• PROBLEM
Locate, in the data below, the line that contains "ATOM 241 N N" and the line that contains "ATOM 243 C C"; reproduce exactly those two lines and every line between them, nothing more.

• RECORDS TO USE
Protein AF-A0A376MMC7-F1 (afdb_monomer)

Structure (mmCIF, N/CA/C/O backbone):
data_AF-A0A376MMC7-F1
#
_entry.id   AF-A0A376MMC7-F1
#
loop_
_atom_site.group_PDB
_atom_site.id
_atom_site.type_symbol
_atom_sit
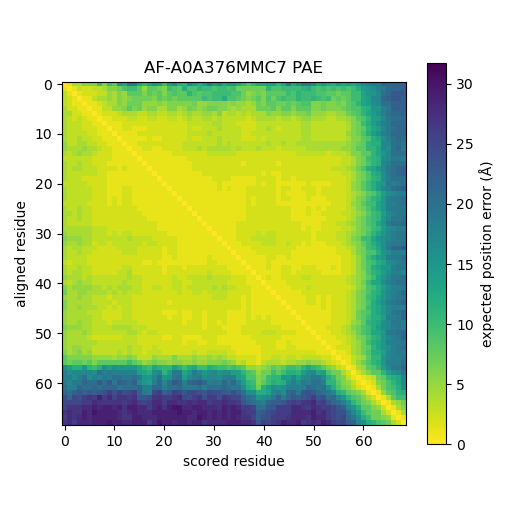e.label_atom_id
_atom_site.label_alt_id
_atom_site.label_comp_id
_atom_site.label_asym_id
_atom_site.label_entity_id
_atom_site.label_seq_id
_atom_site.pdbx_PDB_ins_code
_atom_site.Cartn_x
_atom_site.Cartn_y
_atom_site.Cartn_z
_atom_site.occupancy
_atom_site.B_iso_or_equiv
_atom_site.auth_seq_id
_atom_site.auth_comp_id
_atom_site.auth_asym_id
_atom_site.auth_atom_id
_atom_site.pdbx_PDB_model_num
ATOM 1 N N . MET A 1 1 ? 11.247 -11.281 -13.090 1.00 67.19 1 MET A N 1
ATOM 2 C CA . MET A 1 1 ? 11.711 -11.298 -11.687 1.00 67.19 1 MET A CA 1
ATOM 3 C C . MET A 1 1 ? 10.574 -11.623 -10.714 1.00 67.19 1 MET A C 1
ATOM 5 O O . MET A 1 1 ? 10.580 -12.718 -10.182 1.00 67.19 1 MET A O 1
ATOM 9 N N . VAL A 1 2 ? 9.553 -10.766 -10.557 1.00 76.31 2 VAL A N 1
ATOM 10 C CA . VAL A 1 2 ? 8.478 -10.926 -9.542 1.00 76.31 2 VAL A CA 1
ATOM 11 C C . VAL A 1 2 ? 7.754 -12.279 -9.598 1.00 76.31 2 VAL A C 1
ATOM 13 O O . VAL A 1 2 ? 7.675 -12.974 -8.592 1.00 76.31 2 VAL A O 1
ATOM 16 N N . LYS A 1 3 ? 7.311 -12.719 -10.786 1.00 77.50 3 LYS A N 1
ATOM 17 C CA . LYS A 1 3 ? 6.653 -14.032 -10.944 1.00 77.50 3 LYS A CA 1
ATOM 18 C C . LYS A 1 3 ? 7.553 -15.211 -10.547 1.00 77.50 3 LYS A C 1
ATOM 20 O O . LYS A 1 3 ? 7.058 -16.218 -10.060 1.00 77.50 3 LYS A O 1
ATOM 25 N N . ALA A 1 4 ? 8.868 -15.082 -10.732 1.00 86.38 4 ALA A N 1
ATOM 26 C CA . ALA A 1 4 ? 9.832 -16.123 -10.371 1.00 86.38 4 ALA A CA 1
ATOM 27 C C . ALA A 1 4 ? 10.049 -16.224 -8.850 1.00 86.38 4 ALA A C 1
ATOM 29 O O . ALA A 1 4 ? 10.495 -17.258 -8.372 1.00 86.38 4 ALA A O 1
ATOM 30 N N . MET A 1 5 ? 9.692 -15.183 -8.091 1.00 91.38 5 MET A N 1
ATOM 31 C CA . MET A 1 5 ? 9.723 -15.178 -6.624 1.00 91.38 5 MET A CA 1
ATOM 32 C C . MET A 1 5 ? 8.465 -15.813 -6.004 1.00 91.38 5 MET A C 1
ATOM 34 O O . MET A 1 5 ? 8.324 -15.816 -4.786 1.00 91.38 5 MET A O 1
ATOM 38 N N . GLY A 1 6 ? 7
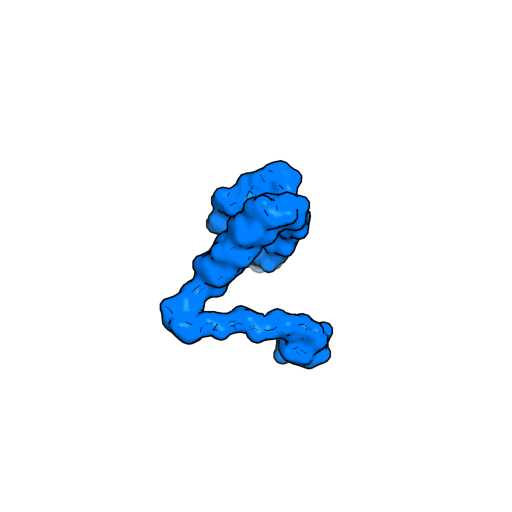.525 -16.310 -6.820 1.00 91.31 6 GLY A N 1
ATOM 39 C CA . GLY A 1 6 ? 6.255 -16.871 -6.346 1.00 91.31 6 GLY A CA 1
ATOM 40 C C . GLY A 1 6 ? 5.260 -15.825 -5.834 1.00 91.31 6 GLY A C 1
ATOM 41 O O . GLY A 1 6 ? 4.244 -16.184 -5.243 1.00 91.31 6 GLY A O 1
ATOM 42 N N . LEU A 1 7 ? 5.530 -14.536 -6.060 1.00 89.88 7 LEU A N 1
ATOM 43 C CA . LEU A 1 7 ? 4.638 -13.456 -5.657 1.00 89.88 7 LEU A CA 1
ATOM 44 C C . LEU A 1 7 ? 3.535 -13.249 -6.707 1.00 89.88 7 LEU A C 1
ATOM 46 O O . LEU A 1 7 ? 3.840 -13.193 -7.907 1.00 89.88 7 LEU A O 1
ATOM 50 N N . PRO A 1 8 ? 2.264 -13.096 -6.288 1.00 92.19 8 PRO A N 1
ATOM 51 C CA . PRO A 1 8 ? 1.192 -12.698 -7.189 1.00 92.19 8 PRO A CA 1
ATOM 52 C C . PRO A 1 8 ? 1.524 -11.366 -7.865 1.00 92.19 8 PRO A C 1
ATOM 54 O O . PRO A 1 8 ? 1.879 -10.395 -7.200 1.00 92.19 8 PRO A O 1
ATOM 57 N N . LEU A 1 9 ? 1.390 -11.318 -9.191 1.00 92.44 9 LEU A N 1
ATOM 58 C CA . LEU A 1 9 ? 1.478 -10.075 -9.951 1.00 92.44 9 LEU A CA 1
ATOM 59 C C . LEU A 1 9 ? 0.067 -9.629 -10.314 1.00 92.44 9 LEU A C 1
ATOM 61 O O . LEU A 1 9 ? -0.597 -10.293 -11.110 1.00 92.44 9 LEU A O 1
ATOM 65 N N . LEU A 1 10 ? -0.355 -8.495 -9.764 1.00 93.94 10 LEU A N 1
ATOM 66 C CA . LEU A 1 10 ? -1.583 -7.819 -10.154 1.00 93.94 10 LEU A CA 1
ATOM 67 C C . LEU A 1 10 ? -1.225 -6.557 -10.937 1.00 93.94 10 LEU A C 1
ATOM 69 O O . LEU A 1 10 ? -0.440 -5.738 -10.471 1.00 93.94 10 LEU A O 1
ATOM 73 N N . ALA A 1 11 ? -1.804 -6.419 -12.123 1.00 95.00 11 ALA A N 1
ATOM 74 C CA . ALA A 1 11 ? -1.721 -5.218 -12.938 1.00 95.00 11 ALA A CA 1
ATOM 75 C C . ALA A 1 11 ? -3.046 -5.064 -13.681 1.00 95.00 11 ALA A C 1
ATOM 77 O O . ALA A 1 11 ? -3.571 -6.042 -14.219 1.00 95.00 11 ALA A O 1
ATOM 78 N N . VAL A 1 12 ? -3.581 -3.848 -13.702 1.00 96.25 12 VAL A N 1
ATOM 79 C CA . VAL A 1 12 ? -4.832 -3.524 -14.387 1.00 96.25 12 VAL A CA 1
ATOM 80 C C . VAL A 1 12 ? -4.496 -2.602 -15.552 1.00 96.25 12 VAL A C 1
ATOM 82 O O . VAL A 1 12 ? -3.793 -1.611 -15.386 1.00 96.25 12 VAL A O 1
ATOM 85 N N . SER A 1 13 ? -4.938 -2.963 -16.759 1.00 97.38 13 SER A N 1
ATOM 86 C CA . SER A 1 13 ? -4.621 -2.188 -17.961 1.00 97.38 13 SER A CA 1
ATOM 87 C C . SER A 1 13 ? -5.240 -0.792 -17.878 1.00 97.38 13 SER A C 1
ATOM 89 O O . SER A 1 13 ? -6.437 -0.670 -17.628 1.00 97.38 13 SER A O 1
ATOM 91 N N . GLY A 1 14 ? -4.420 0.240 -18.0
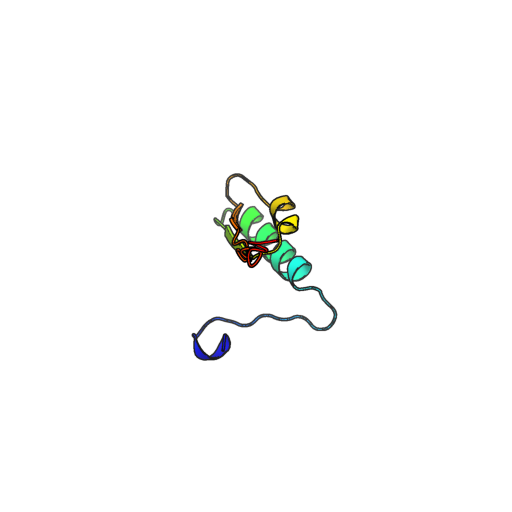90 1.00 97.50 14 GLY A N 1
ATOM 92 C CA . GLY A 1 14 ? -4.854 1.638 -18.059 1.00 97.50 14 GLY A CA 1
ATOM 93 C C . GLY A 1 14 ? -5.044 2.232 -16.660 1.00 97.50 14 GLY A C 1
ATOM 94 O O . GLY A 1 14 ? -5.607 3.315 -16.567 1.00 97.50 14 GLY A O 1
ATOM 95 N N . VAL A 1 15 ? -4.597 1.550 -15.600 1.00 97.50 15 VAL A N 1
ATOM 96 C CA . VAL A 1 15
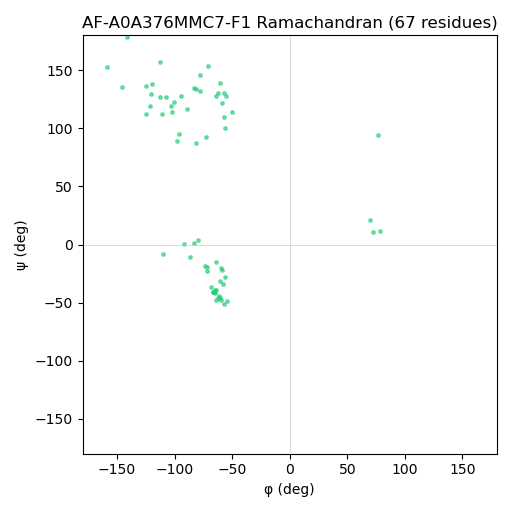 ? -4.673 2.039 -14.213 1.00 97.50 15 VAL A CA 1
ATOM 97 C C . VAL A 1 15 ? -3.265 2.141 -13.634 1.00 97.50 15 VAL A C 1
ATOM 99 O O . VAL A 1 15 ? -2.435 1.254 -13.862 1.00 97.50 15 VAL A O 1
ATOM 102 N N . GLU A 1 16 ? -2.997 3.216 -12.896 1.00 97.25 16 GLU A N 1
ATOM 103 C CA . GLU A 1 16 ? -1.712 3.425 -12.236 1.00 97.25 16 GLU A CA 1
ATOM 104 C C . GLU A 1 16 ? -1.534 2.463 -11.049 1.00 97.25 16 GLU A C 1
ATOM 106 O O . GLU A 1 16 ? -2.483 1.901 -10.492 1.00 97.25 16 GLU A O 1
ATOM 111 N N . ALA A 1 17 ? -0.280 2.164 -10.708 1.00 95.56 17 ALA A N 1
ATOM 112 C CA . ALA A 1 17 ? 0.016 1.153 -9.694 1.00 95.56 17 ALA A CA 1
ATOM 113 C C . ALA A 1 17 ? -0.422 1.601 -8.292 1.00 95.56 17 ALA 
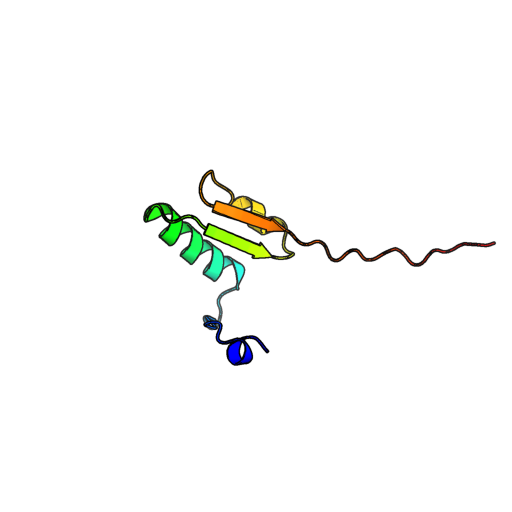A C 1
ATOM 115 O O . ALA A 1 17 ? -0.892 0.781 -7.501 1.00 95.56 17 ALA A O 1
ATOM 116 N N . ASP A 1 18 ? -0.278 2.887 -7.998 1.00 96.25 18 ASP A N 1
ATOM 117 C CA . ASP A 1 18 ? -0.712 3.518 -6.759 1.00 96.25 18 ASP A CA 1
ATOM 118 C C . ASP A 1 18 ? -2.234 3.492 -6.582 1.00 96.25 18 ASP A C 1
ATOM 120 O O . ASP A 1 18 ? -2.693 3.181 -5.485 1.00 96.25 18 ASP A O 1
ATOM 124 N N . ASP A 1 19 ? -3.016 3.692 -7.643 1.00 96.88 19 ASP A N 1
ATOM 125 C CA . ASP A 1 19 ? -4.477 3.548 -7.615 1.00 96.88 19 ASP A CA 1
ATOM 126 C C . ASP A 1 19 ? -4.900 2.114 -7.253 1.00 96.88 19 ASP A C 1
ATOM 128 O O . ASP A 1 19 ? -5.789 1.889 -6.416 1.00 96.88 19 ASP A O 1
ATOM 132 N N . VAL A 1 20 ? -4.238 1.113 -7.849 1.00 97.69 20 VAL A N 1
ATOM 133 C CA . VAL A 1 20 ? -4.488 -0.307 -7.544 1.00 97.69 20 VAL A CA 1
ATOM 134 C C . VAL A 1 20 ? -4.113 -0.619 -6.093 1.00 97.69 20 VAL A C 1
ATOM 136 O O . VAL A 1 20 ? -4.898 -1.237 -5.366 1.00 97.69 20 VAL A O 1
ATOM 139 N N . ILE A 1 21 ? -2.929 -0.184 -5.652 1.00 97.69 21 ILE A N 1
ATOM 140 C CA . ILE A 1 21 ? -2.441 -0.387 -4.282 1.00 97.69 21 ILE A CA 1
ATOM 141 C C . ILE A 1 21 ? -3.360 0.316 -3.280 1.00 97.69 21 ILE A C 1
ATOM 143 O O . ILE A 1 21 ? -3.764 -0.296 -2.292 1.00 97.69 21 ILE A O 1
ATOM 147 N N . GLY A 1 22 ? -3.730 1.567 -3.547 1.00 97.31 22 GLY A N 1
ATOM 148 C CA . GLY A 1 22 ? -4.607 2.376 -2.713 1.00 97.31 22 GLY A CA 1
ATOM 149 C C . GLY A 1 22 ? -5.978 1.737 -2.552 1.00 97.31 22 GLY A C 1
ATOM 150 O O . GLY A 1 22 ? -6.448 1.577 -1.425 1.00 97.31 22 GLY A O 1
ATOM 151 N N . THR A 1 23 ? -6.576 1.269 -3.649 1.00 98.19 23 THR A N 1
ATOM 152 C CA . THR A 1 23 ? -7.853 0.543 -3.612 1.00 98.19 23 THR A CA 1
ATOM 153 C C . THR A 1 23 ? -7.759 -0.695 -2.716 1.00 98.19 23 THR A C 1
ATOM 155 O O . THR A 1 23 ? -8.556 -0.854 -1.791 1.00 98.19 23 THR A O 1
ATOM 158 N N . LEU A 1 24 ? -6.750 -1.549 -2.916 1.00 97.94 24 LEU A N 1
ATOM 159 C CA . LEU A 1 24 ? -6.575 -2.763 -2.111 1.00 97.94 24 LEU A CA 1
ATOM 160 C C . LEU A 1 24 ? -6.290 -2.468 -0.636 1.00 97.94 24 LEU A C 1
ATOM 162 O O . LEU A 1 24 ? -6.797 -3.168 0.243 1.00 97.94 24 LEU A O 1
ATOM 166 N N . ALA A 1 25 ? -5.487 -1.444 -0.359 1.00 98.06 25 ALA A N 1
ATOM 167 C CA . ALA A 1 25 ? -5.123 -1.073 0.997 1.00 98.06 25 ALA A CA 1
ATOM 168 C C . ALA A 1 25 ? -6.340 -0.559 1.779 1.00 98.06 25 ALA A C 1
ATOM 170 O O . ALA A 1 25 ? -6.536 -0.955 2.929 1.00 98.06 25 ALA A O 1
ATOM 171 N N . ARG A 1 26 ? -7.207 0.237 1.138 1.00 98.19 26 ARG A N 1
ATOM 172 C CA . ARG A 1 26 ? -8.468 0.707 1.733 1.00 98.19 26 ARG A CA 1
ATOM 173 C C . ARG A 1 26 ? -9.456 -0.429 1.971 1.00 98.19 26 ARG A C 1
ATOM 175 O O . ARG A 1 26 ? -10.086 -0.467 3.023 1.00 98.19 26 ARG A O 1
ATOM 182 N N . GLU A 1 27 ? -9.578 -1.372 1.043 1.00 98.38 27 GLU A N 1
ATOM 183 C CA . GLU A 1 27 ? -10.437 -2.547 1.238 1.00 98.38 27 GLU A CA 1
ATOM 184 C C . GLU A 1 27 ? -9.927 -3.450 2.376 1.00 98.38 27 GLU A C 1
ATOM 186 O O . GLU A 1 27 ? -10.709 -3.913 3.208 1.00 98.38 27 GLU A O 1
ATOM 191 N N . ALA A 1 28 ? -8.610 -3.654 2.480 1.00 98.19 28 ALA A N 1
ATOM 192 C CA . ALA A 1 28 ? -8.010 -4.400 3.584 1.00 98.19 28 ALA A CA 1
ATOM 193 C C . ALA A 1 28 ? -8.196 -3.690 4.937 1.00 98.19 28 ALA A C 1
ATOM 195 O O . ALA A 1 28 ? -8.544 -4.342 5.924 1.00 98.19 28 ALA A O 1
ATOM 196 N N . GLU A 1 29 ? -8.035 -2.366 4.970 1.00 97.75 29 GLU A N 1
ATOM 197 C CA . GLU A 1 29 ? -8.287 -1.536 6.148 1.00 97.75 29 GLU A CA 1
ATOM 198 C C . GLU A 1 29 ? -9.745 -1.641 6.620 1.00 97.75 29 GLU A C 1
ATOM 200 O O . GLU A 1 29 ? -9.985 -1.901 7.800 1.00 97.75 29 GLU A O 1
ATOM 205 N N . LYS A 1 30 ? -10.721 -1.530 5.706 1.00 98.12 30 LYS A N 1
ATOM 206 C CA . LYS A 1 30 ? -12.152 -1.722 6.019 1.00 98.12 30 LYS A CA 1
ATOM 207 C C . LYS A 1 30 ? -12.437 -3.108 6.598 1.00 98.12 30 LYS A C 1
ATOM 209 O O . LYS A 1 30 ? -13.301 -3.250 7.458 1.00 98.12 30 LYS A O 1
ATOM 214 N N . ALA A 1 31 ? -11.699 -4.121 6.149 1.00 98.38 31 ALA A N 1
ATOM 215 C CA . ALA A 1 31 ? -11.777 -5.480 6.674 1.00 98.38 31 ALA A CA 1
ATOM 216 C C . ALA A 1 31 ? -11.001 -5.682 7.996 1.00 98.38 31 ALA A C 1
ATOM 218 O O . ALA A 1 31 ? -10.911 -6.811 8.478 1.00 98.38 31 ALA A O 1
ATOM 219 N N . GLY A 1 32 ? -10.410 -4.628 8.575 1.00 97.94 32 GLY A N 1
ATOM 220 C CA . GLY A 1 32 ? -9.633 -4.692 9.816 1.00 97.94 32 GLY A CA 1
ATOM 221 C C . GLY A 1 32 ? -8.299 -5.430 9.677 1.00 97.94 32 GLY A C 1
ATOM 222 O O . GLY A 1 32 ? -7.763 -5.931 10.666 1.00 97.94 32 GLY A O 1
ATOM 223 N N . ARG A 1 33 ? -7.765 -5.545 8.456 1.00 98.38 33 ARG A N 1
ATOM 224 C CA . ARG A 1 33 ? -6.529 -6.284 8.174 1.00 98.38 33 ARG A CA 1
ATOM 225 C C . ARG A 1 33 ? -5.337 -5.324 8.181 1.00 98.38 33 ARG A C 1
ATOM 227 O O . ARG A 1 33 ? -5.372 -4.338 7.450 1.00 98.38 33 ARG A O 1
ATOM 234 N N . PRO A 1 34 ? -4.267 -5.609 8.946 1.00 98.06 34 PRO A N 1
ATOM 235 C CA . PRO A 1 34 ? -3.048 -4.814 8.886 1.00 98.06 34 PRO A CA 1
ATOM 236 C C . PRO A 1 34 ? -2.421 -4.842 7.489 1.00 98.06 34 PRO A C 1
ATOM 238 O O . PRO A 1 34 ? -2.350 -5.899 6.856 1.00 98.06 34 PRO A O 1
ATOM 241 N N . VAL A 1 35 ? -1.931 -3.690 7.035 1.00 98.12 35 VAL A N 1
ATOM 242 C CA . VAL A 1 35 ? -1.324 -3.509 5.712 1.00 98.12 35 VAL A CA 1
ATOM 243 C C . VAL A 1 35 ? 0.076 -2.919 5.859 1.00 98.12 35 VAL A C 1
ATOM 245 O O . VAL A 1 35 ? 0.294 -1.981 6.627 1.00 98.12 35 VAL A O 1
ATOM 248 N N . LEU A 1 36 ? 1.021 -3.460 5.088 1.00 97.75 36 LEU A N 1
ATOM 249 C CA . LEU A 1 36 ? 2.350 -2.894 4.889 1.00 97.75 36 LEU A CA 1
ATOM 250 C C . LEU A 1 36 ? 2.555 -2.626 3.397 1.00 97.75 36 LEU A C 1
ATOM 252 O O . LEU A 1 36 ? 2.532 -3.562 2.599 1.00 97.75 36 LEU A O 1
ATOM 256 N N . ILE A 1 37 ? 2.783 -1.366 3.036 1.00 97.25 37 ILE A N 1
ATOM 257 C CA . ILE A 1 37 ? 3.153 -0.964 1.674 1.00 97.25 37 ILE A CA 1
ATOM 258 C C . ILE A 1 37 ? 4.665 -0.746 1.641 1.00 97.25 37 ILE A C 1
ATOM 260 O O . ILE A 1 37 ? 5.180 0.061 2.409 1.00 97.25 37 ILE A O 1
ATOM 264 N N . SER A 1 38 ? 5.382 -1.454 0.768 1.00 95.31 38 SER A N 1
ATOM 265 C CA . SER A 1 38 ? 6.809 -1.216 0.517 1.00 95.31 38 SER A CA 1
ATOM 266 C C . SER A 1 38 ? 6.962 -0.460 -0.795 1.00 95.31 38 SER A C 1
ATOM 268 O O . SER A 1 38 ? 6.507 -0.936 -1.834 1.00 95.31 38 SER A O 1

• RESULT OF THIS EXERCISE
ATOM 241 N N . VAL A 1 35 ? -1.931 -3.690 7.035 1.00 98.12 35 VAL A N 1
ATOM 242 C CA . VAL A 1 35 ? -1.324 -3.509 5.712 1.00 98.12 35 VAL A CA 1
ATOM 243 C C . VAL A 1 35 ? 0.076 -2.919 5.859 1.00 98.12 35 VAL A C 1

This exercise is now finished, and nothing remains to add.